# TCBA-Wooster, Ohio 3/7



## blueskybeesupply (Dec 11, 2007)

*Blue Sky Bee Supply will be at this meeting and will be glad to bring your pre-orders on bottles and equipment.*

*The Ohio State University & Tri-County Beekeeping Workshop (OTW) is the largest single-day beekeeping workshop in the United States. *OTW is held annually on the first Saturday of March at OSU's OARDC campus in Wooster, Ohio. The workshop started out as a small meeting in 1978 and has grown to accomodate approximately 675 participants. The newest addition is a Friday night program and museum tour, this gives long distance participants an opportunity to listen to a talk(s) and socialize, which has proven very successful.

The goals of the workshop are primarily educational and collaborative. The workshop allows expert speakers to introduce participants of all experience levels to new techniques, equipment, and research. It also provides a forum to hone traditional practices. Along with the main program, there are many vendors from across the country that sell beekeeping equipment and related material.

Each year the workshop hosts a guessing contest, baked goods contest, scholarship raffle, door prizes, many vendors, and museum tours. The program has something for everyone—children (ages 5–12), beekeepers of all experience levels, and anyone with an interest in apiculture. In the morning participants can enjoy Troyer's Amish Bakery's famous cinnamon rolls, donuts, and fresh-made coffee.
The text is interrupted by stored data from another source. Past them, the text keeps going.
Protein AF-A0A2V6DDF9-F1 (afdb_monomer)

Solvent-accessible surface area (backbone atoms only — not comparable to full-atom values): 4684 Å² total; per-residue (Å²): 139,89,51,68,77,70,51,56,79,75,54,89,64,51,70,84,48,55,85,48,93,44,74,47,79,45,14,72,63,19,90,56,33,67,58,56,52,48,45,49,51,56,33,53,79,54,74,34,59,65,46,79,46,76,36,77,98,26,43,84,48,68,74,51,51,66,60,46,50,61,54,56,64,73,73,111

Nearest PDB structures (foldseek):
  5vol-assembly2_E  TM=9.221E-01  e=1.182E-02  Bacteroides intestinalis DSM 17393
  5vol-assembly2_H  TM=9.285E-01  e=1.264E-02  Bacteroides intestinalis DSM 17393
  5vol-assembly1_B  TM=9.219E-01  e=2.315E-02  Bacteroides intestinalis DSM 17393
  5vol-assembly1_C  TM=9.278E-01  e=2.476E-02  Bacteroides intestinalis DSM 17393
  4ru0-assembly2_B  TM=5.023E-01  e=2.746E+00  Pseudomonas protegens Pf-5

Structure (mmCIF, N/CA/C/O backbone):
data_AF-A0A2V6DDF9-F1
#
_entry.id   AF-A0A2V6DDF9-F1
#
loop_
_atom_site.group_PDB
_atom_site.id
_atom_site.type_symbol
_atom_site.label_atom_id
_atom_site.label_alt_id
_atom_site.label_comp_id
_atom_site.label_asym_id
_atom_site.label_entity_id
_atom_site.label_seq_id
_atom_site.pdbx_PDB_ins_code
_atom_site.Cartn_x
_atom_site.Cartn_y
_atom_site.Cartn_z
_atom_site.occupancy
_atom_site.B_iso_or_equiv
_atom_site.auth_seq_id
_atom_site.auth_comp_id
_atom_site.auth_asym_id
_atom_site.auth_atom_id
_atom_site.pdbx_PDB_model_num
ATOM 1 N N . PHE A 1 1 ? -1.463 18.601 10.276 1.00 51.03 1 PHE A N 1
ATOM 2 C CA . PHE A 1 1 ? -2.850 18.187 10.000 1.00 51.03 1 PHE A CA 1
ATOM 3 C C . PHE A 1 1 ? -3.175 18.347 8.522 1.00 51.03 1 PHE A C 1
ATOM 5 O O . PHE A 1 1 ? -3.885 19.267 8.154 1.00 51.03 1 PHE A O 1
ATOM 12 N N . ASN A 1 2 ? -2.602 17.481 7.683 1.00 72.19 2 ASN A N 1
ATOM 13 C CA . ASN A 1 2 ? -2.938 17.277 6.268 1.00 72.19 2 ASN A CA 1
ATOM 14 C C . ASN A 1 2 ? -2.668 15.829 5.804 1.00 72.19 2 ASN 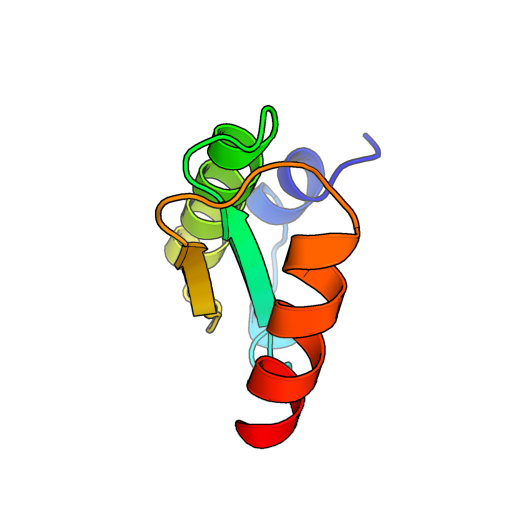A C 1
ATOM 16 O O . ASN A 1 2 ? -2.865 15.529 4.631 1.00 72.19 2 ASN A O 1
ATOM 20 N N . SER A 1 3 ? -2.215 14.924 6.685 1.00 70.62 3 SER A N 1
ATOM 21 C CA . SER A 1 3 ? -1.887 13.546 6.305 1.00 70.62 3 SER A CA 1
ATOM 22 C C . SER A 1 3 ? -2.780 12.516 7.003 1.00 70.62 3 SER A C 1
ATOM 24 O O . SER A 1 3 ? -3.064 12.671 8.195 1.00 70.62 3 SER A O 1
ATOM 26 N N . PRO A 1 4 ? -3.183 11.423 6.323 1.00 74.38 4 PRO A N 1
ATOM 27 C CA . PRO A 1 4 ? -3.985 10.356 6.918 1.00 74.38 4 PRO A CA 1
ATOM 28 C C . PRO A 1 4 ? 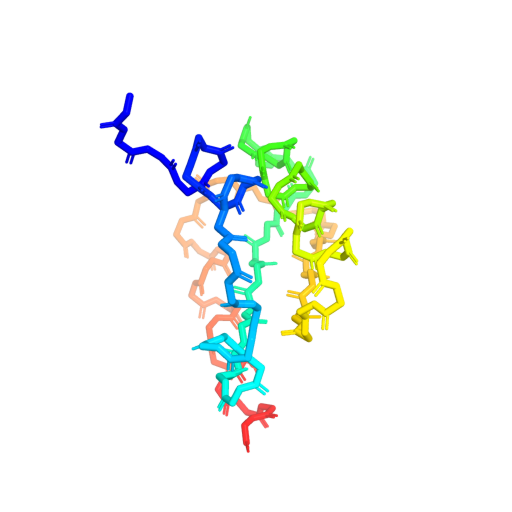-3.436 9.809 8.242 1.00 74.38 4 PRO A C 1
ATOM 30 O O . PRO A 1 4 ? -4.226 9.517 9.136 1.00 74.38 4 PRO A O 1
ATOM 33 N N . TYR A 1 5 ? -2.111 9.733 8.426 1.00 73.44 5 TYR A N 1
ATOM 34 C CA . TYR A 1 5 ? -1.522 9.245 9.682 1.00 73.44 5 TYR A CA 1
ATOM 35 C C . TYR A 1 5 ? -1.785 10.160 10.889 1.00 73.44 5 TYR A C 1
ATOM 37 O O . TYR A 1 5 ? -1.626 9.720 12.022 1.00 73.44 5 TYR A O 1
ATOM 45 N N . GLU A 1 6 ? -2.158 11.424 10.681 1.00 78.12 6 GLU A N 1
ATOM 46 C CA . GLU A 1 6 ? -2.479 12.358 11.769 1.00 78.12 6 GLU A CA 1
ATOM 47 C C . GLU A 1 6 ? -3.943 12.223 12.209 1.00 78.12 6 GLU A C 1
ATOM 49 O O . GLU A 1 6 ? -4.259 12.393 13.386 1.00 78.12 6 GLU A O 1
ATOM 54 N N . TYR A 1 7 ? -4.837 11.902 11.268 1.00 79.56 7 TYR A N 1
ATOM 55 C CA . TYR A 1 7 ? -6.282 11.843 11.504 1.00 79.56 7 TYR A CA 1
ATOM 56 C C . TYR A 1 7 ? -6.771 10.444 11.854 1.00 79.56 7 TYR A C 1
ATOM 58 O O . TYR A 1 7 ? -7.582 10.285 12.766 1.00 79.56 7 TYR A O 1
ATOM 66 N N . LEU A 1 8 ? -6.279 9.428 11.140 1.00 80.75 8 LEU A N 1
ATOM 67 C CA . LEU A 1 8 ? -6.755 8.059 11.290 1.00 80.75 8 LEU A CA 1
ATOM 68 C C . LEU A 1 8 ? -6.610 7.546 12.725 1.00 80.75 8 LEU A C 1
ATOM 70 O O . LEU A 1 8 ? -7.603 7.006 13.208 1.00 80.75 8 LEU A O 1
ATOM 74 N N . PRO A 1 9 ? -5.492 7.751 13.459 1.00 78.31 9 PRO A N 1
ATOM 75 C CA . PRO A 1 9 ? -5.355 7.256 14.832 1.00 78.31 9 PRO A CA 1
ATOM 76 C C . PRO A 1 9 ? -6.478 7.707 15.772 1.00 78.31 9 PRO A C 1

Lunch is catered by Des Dutch Essenhaus, a well-known Amish restaurant located in nearby Shreve, Ohio. The dinners consist of roast turkey, mashed potatoes and gravy, a vegetable, homemade pie and a dinner roll. Boxed lunches are available for those wanting a lighter lunch.

Future plans for the OTW include a hands-on room where beekeepers can learn to put frames together and try new equipment. OTW will be on Friday & Saturday, March 6 & 7, 2009.
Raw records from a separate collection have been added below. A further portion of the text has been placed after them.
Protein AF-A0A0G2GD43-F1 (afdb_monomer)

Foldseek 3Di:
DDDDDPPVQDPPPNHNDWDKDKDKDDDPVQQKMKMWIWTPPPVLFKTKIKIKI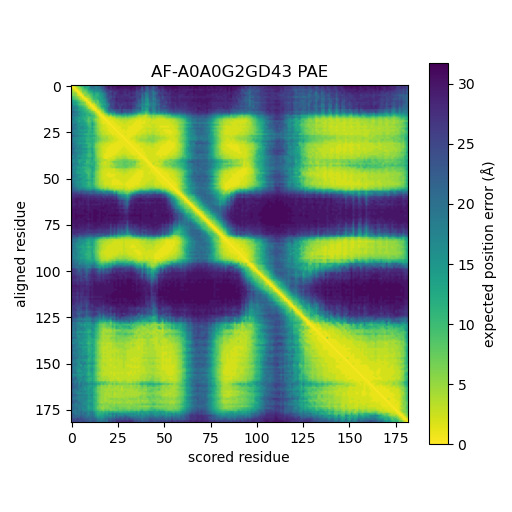KGWDDQPPDPPPDDPDDDDPDDDDPPPSDTDIDMDMDMDMDGNFPVVPPPPPPDDDDDDDDDDDPDPPSVPPGVVVSVVVVVVVVVVVVVVVVVVVVLVVVLVVLCVPPRPVSSVVVVVVCVVVVVDPD

Radius of gyration: 26.44 Å; Cα contacts (8 Å, |Δi|>4): 166; chains: 1; bounding box: 60×47×80 Å

Secondary structure (DSSP, 8-state):
----S-TTSS-TTS-----EEEEEEEETTTTEEEEEEEESS-TTTEEEEEEEEEEEEPP------------------------EEEEEEEEEEEE-TTGGGSS--SS------------TTTTTSHHHHHHHHHHHHHHHHHHHHHHHHHHHHHHHHHHHHHHHHHHHHHHHHHHHTT-S--

Nearest PDB structures (foldseek):
  6kyl-assembly2_D  TM=5.642E-01  e=2.064E-03  Saccharomyces cerevisiae S288C
  6i4y-assembly1_B-2  TM=5.491E-01  e=3.505E-02  Homo sapiens
  7vcf-assembly1_I  TM=4.492E-01  e=4.749E+00  Chlamydomonas reinhardtii
  4i0n-assembly1_A  TM=4.501E-01  e=5.057E+00  Clostridium perfringens
  7ds3-assembly1_B  TM=1.805E-01  e=2.531E+00  Gallus gallus

InterPro domains:
  IPR006797 PRELI/MSF1 domain [PF04707] (15-57)
  IPR037365 Slowmo/Ups family [PTHR11158] (13-163)

pLDDT: mean 73.35, std 21.11, range [36.09, 98.31]

Sequence (182 aa):
MLKFIPKGLAGPGGASQSYVVEKSIVDVKEGWMKTESRNMEWTGILSVVESQTFQRQAPSTLVRYEQVGSFTEGLEEKEQEKEWTSCNAVVTFVSRLGQTRLRRKDGPPADGEIEAPRGFFASWSTTGIQRTIEMVGVKRTKDALVNGRNGMNMVLDRLRSGGIVAALEGMRKDREAGLVPA

Organism: Phaeomoniella chlamydospora (NCBI:txid158046)

Solvent-accessible surface area (backbone atoms only — not comparable to full-atom values): 11481 Å² total; per-residue (Å²): 140,88,92,79,74,61,82,88,73,39,40,89,87,71,48,74,74,80,57,68,51,74,48,77,50,76,40,81,87,81,40,33,37,42,39,41,36,32,57,73,54,62,51,70,46,47,34,45,40,40,39,36,43,37,37,59,43,74,51,78,75,71,82,80,73,81,76,89,83,80,96,72,96,65,93,70,79,77,74,72,64,69,72,47,67,50,74,50,77,49,76,48,78,46,70,41,58,78,61,84,76,76,83,82,80,89,70,83,89,75,89,79,92,77,90,70,83,87,58,92,64,71,81,71,58,41,72,57,52,44,53,50,52,51,51,53,49,52,54,51,47,55,52,47,54,54,51,49,54,54,54,48,50,54,44,51,52,27,36,73,75,53,33,70,62,40,30,53,52,48,53,52,51,34,48,75,70,62,75,46,87,132

Structure (mmCIF, N/CA/C/O backbone):
data_AF-A0A0G2GD43-F1
#
_entry.id   AF-A0A0G2GD43-F1
#
loop_
_atom_site.group_PDB
_atom_site.id
_atom_site.type_symbol
_atom_site.label_atom_id
_atom_site.label_alt_id
_atom_site.label_comp_id
_atom_site.label_asym_id
_atom_site.label_entity_id
_atom_site.label_seq_id
_atom_site.pdbx_PDB_ins_code
_atom_site.Cartn_x
_atom_site.Cartn_y
_atom_site.Cartn_z
_atom_site.occupancy
_atom_site.B_iso_or_equiv
_atom_site.auth_seq_id
_atom_site.auth_comp_id
_atom_site.auth_asym_id
_atom_site.auth_atom_id
_atom_site.pdbx_PDB_model_num
ATOM 1 N N . MET A 1 1 ? -5.653 5.130 -32.912 1.00 38.34 1 MET A N 1
ATOM 2 C CA . MET A 1 1 ? -4.603 4.203 -33.389 1.00 38.34 1 MET A CA 1
ATOM 3 C C . MET A 1 1 ? -3.479 4.137 -32.358 1.00 38.34 1 MET A C 1
ATOM 5 O O . MET A 1 1 ? -2.705 5.075 -32.288 1.00 38.34 1 MET A O 1
ATOM 9 N N . LEU A 1 2 ? -3.366 3.056 -31.581 1.00 39.59 2 LEU A N 1
ATOM 10 C CA . LEU A 1 2 ? -2.112 2.674 -30.913 1.00 39.59 2 LEU A CA 1
ATOM 11 C C . LEU A 1 2 ? -1.920 1.177 -31.165 1.00 39.59 2 LEU A C 1
ATOM 13 O O . LEU A 1 2 ? -2.580 0.342 -30.557 1.00 39.59 2 LEU A O 1
ATOM 17 N N . LYS A 1 3 ? -1.094 0.850 -32.160 1.00 53.97 3 LYS A N 1
ATOM 18 C CA . LYS A 1 3 ? -0.956 -0.499 -32.722 1.00 53.97 3 LYS A CA 1
ATOM 19 C C . LYS A 1 3 ? 0.494 -0.979 -32.637 1.00 53.97 3 LYS A C 1
ATOM 21 O O . LYS A 1 3 ? 1.004 -1.488 -33.617 1.00 53.97 3 LYS A O 1
ATOM 26 N N . PHE A 1 4 ? 1.163 -0.786 -31.497 1.00 55.31 4 PHE A N 1
ATOM 27 C CA . PHE A 1 4 ? 2.544 -1.257 -31.286 1.00 55.31 4 PHE A CA 1
ATOM 28 C C . PHE A 1 4 ? 2.844 -1.634 -29.828 1.00 55.31 4 PHE A C 1
ATOM 30 O O . PHE A 1 4 ? 3.922 -1.352 -29.317 1.00 55.31 4 PHE A O 1
ATOM 37 N N . ILE A 1 5 ? 1.910 -2.307 -29.153 1.00 55.59 5 ILE A N 1
ATOM 38 C CA . ILE A 1 5 ? 2.288 -3.146 -28.011 1.00 55.59 5 ILE A CA 1
ATOM 39 C C . ILE A 1 5 ? 2.445 -4.564 -28.576 1.00 55.59 5 ILE A C 1
ATOM 41 O O . ILE A 1 5 ? 1.488 -5.073 -29.169 1.00 55.59 5 ILE A O 1
ATOM 45 N N . PRO A 1 6 ? 3.637 -5.183 -28.497 1.00 51.16 6 PRO A N 1
ATOM 46 C CA . PRO A 1 6 ? 3.849 -6.554 -28.945 1.00 51.16 6 PRO A CA 1
ATOM 47 C C . PRO A 1 6 ? 2.765 -7.468 -28.370 1.00 51.16 6 PRO A C 1
ATOM 49 O O . PRO A 1 6 ? 2.466 -7.406 -27.183 1.00 51.16 6 PRO A O 1
ATOM 52 N N . LYS A 1 7 ? 2.166 -8.330 -29.194 1.00 49.50 7 LYS A N 1
ATOM 53 C CA . LYS A 1 7 ? 1.041 -9.196 -28.787 1.00 49.50 7 LYS A CA 1
ATOM 54 C C . LYS A 1 7 ? 1.386 -10.221 -27.690 1.00 49.50 7 LYS A C 1
ATOM 56 O O . LYS A 1 7 ? 0.484 -10.874 -27.192 1.00 49.50 7 LYS A O 1
ATOM 61 N N . GLY A 1 8 ? 2.662 -10.346 -27.313 1.00 48.25 8 GLY A N 1
ATOM 62 C CA . GLY A 1 8 ? 3.117 -11.116 -26.147 1.00 48.25 8 GLY A CA 1
ATOM 63 C C . GLY A 1 8 ? 3.256 -10.294 -24.857 1.00 48.25 8 GLY A C 1
ATOM 64 O O . GLY A 1 8 ? 3.739 -10.825 -23.865 1.00 48.25 8 GLY A O 1
ATOM 65 N N . LEU A 1 9 ? 2.894 -9.004 -24.885 1.00 50.66 9 LEU A N 1
ATOM 66 C CA . LEU A 1 9 ? 2.955 -8.075 -23.749 1.00 50.66 9 LEU A CA 1
ATOM 67 C C . LEU A 1 9 ? 1.595 -7.812 -23.091 1.00 50.66 9 LEU A C 1
ATOM 69 O O . LEU A 1 9 ? 1.539 -7.312 -21.974 1.00 50.66 9 LEU A O 1
ATOM 73 N N . ALA A 1 10 ? 0.504 -8.148 -23.776 1.00 51.22 10 ALA A N 1
ATOM 74 C CA . ALA A 1 10 ? -0.832 -8.134 -23.204 1.00 51.22 10 ALA A CA 1
ATOM 75 C C . ALA A 1 10 ? -1.161 -9.553 -22.730 1.00 51.22 10 ALA A C 1
ATOM 77 O O . ALA A 1 10 ? -0.984 -10.505 -23.492 1.00 51.22 10 ALA A O 1
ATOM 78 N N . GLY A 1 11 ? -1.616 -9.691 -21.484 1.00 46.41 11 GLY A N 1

Registration forms for the 2009 Workshop can be downloaded *here*. 

*---TENTATIVE PROGRAM---*

*FRIDAY EVENING -- March 6, 2009*

6:00 - 7:00 PM
OSU Beekeeping Museum Open House
with Mr. Dave Heilman, Ohio Honey Farms
& Mr. Jim Thompson, OSBA Historian
Location: OSU/OARDC Administration Building - Basement Level

7:00 -- 8:00 PM
"The Natural Nest of the Bees?"
Dr. James E. Tew, OSU Extension Specialist
or
"The Various Tastes of Honey – A Sampling Session and Discussion"
Mr. Jim Thompson, OSBA Historian
Location: OSU/OARDC Fisher Auditorium

*SATURDAY - March 7, 2009*

8:00 - 9:00 AM -- Registration
(all contest entries must be turned in to their appropriate place by 9:00 a.m.)
(Hot beverages and Troyer's Amish Donuts and Sweet Rolls provided.)
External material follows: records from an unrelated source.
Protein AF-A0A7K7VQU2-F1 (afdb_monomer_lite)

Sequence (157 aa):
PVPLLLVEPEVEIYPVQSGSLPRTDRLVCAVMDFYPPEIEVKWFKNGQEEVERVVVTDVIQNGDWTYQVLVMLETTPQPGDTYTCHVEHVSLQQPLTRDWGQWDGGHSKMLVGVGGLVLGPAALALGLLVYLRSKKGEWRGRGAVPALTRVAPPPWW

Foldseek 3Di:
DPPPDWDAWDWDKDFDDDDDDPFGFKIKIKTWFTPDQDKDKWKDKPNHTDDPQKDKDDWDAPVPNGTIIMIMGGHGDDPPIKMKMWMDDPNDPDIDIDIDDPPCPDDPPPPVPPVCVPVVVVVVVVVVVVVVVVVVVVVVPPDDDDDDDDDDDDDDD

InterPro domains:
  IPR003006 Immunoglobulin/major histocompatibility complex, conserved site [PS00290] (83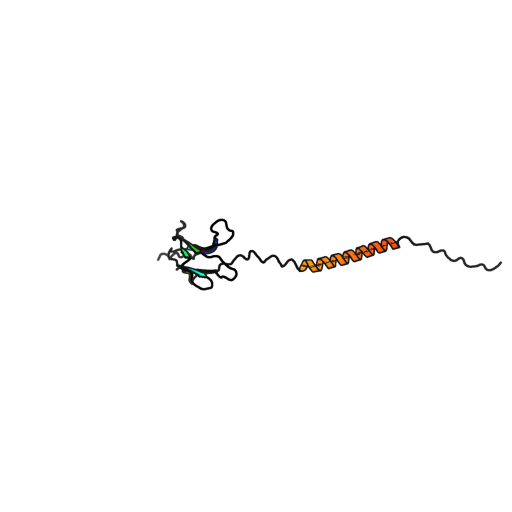-89)
  IPR003597 Immunoglobulin C1-set [PF07654] (11-92)
  IPR003597 Immunoglobulin C1-set [SM00407] (24-95)
  IPR007110 Immunoglobulin-like domain [PS50835] (9-97)
  IPR013783 Immunoglobulin-like fold [G3DSA:2.60.40.10] (6-106)
  IPR036179 Immunoglobulin-like domain superfamily [SSF48726] (14-101)
  IPR050160 Major Histocompatibility Complex/Immunoglobulin [PTHR19944] (7-136)

Structure (mmCIF, N/CA/C/O backbone):
data_AF-A0A7K7VQU2-F1
#
_entry.id   AF-A0A7K7VQU2-F1
#
loop_
_atom_site.group_PDB
_atom_site.id
_atom_site.type_symbol
_atom_site.label_atom_id
_atom_site.label_alt_id
_atom_site.label_comp_id
_atom_site.label_asym_id
_atom_site.label_entity_id
_atom_site.label_seq_id
_atom_site.pdbx_PDB_ins_code
_atom_site.Cartn_x
_atom_site.Cartn_y
_atom_site.Cartn_z
_atom_site.occupancy
_atom_site.B_iso_or_equiv
_atom_site.auth_seq_id
_atom_site.auth_comp_id
_atom_site.auth_asym_id
_atom_site.auth_atom_id
_atom_site.pdbx_PDB_model_num
ATOM 1 N N . PRO A 1 1 ? 23.997 -20.803 -15.273 1.00 57.81 1 PRO A N 1
ATOM 2 C CA . PRO A 1 1 ? 22.766 -20.457 -14.525 1.00 57.81 1 PRO A CA 1
ATOM 3 C C . PRO A 1 1 ? 22.965 -19.117 -13.815 1.00 57.81 1 PRO A C 1
ATOM 5 O O . PRO A 1 1 ? 23.720 -19.044 -12.852 1.00 57.81 1 PRO A O 1
ATOM 8 N N . VAL A 1 2 ? 22.388 -18.050 -14.367 1.00 52.31 2 VAL A N 1
ATOM 9 C CA . VAL A 1 2 ? 22.335 -16.747 -13.690 1.00 52.31 2 VAL A CA 1
ATOM 10 C C . VAL A 1 2 ? 21.419 -16.932 -12.474 1.00 52.31 2 VAL A C 1
ATOM 12 O O . VAL A 1 2 ? 20.346 -17.514 -12.656 1.00 52.31 2 VAL A O 1
ATOM 15 N N . PRO A 1 3 ? 21.812 -16.550 -11.248 1.00 61.34 3 PRO A N 1
ATOM 16 C CA . PRO A 1 3 ? 20.863 -16.546 -10.143 1.00 61.34 3 PRO A CA 1
ATOM 17 C C . PRO A 1 3 ? 19.717 -15.608 -10.528 1.00 61.34 3 PRO A C 1
ATOM 19 O O . PRO A 1 3 ? 19.965 -14.476 -10.940 1.00 61.34 3 PRO A O 1
ATOM 22 N N . LEU A 1 4 ? 18.478 -16.100 -10.469 1.00 75.25 4 LEU A N 1
ATOM 23 C CA . LEU A 1 4 ? 17.302 -15.251 -10.628 1.00 75.25 4 LEU A CA 1
ATOM 24 C C . LEU A 1 4 ? 17.351 -14.247 -9.476 1.00 75.25 4 LEU A C 1
ATOM 26 O O . LEU A 1 4 ? 17.149 -14.622 -8.323 1.00 75.25 4 LEU A O 1
ATOM 30 N N . LEU A 1 5 ? 17.734 -13.008 -9.780 1.00 87.81 5 LEU A N 1
ATOM 31 C CA . LEU A 1 5 ? 17.643 -11.923 -8.820 1.00 87.81 5 LEU A CA 1
ATOM 32 C C . LEU A 1 5 ? 16.155 -11.752 -8.522 1.00 87.81 5 LEU A C 1
ATOM 34 O O . LEU A 1 5 ? 15.373 -11.558 -9.447 1.00 87.81 5 LEU A O 1
ATOM 38 N N . LEU A 1 6 ? 15.780 -11.883 -7.259 1.00 94.81 6 LEU A N 1
ATOM 39 C CA . LEU A 1 6 ? 14.431 -11.652 -6.769 1.00 94.81 6 LEU A CA 1
ATOM 40 C C . LEU A 1 6 ? 14.569 -10.733 -5.564 1.00 94.81 6 LEU A C 1
ATOM 42 O O . LEU A 1 6 ? 15.386 -11.007 -4.682 1.00 94.81 6 LEU A O 1
ATOM 46 N N . VAL A 1 7 ? 13.806 -9.646 -5.551 1.00 96.69 7 VAL A N 1
ATOM 47 C CA . VAL A 1 7 ? 13.811 -8.681 -4.450 1.00 96.69 7 VAL A CA 1
ATOM 48 C C . VAL A 1 7 ? 12.386 -8.542 -3.942 1.00 96.69 7 VAL A C 1
ATOM 50 O O . VAL A 1 7 ? 11.465 -8.321 -4.730 1.00 96.69 7 VAL A O 1
ATOM 53 N N . GLU A 1 8 ? 12.211 -8.753 -2.639 1.00 97.81 8 GLU A N 1
ATOM 54 C CA . GLU A 1 8 ? 10.913 -8.648 -1.978 1.00 97.81 8 GLU A CA 1
ATOM 55 C C . GLU A 1 8 ? 10.456 -7.191 -1.874 1.00 97.81 8 GLU A C 1
ATOM 57 O O . GLU A 1 8 ? 11.279 -6.333 -1.563 1.00 97.81 8 GLU A O 1
ATOM 62 N N . PRO A 1 9 ? 9.162 -6.911 -2.117 1.00 98.12 9 PRO A N 1
ATOM 63 C CA . PRO A 1 9 ? 8.628 -5.563 -2.010 1.00 98.12 9 PRO A CA 1
ATOM 64 C C . PRO A 1 9 ? 8.594 -5.064 -0.567 1.00 98.12 9 PRO A C 1
ATOM 66 O O . PRO A 1 9 ? 8.190 -5.789 0.348 1.00 98.12 9 PRO A O 1
ATOM 69 N N . GLU A 1 10 ? 8.884 -3.780 -0.385 1.00 97.75 10 GLU A N 1
ATOM 70 C CA . GLU A 1 10 ? 8.526 -3.043 0.823 1.00 97.75 10 GLU A CA 1
ATOM 71 C C . GLU A 1 10 ? 7.136 -2.415 0.658 1.00 97.75 10 GLU A C 1
ATOM 73 O O . GLU A 1 10 ? 6.820 -1.856 -0.391 1.00 97.75 10 GLU A O 1
ATOM 78 N N . VAL A 1 11 ? 6.283 -2.529 1.684 1.00 97.81 11 VAL A N 1
ATOM 79 C CA . VAL A 1 11 ? 4.886 -2.072 1.622 1.00 97.81 11 VAL A CA 1
ATOM 80 C C . VAL A 1 11 ? 4.581 -1.085 2.737 1.00 97.81 11 VAL A C 1
ATOM 82 O O . VAL A 1 11 ? 4.611 -1.422 3.926 1.00 97.81 11 VAL A O 1
ATOM 85 N N . GLU A 1 12 ? 4.178 0.115 2.338 1.00 96.62 12 GLU A N 1
ATOM 86 C CA . GLU A 1 12 ? 3.721 1.171 3.231 1.00 96.62 12 GLU A CA 1
ATOM 87 C C . GLU A 1 12 ? 2.300 1.608 2.868 1.00 96.62 12 GLU A C 1
ATOM 89 O O . GLU A 1 12 ? 1.939 1.702 1.696 1.00 96.62 12 GLU A O 1
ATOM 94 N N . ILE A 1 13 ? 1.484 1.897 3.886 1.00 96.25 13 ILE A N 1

9:00 - 9:20 AM Welcome and Announcements

9:20 - 10:20 AM Keynote Session
“Pollination the Grand Interaction -- Among Flowers, Bees, Beekeepers, & Growers” DR. JOHN SKINNER, Professor, University of Tennessee

10:20 - 10:45 AM - BREAK

10:45 - 11:45 AM -- Workshop Session 1:
Keeping Bees in The City Limits..................................................................Mr. Dave Duncan, OSBA
A Look Back on 30 Years of Inspection….........................................……...Mr. John Grafton, OBSA
How to Divide Your Colonies for Increase............Mr. Roy Henderickson, Commercial Beekeeper
What is Cooking in the Kitchen............................................Ms. Deb Geiser, Executive Sous Chef, Chartwells Restaurant, Ohio Wesleyan University 
BASIC BEEKEEPING: What You Need to Get Start..Mr. Sonny Barker, Richland Cty Bee Inspector 
The Brood Nest -- Kids' Session……................................................….......Lorain County Beekeepers

11:45 AM -- 1:00 PM --- LUNCH

1:00 - 2:00 PM -- Workshop Session 2:
Small Hive Beetles .........................................................Dr. John Skiner, University of Tennessee
Basic Apitherapy.................................................................................…Ms. Angie Bitner, AnRBees
Using Bees to Restore Soil...............................................................Mr. Bob Jones, Chefs Garden
Comb Honey Production.................................................................Mr. Lloyd Spear, Ross Rounds
BASIC BEEKEEPING – Late Spring, What The New Beekeeper Should Be Looking For.............Mr. Joe Kovaleski, TCBA Vice President
The Brood Nest -- Kids' Session ..……..................................................Lorain County Beekeepers

2:00 - 2:30 -- BREAK

2:30 - 3:30 PM -- Workshop Session 3:
Being a Good Beekeeping Neighbor..............................…Mr. Dana Stahlman, Stahlman Apiaries
Wintering Your Bees In a Cold Climate..........................................................Mr. Roy Henderickson 
Choosing and Introducing a New Queen..................................Dr. Joe Latshaw, Latshaw Apiaries
How to Give a Bee Talk to Kids and Others.................................Ms. Margaret Reid, Reid Apiaries
BASIC BEEKEEPING - When and How to Treat Your Hive................Mr. Brian Neuman, Trumbull County Bee Association
The Brood Nest -- Kids' Session……......................................................Lorain County Beekeepers

3:45 - 4:15 PM
"What's On Your Mind (Question & Answer Session)
(If you want you can mail or e-mail your question(s) to [email protected])

4:15 - 4:45 PM
Baking and Guessing Contest Winners;
Educational Raffle Winner
Closing Comments

4:45 - 6:00 PM
OSU Honey Bee Museum Open House @ OARDC Administration Building
Host: Mr. Dave Heilman & Mr. Jim Thompson


We look forward to seeing you there!


----------



## cheezer32 (Feb 3, 2009)

Wish i could come but i have wrestling :-(


----------



## danno1800 (Mar 13, 2004)

*I'll be there*

Thanks for the post! -Danno


----------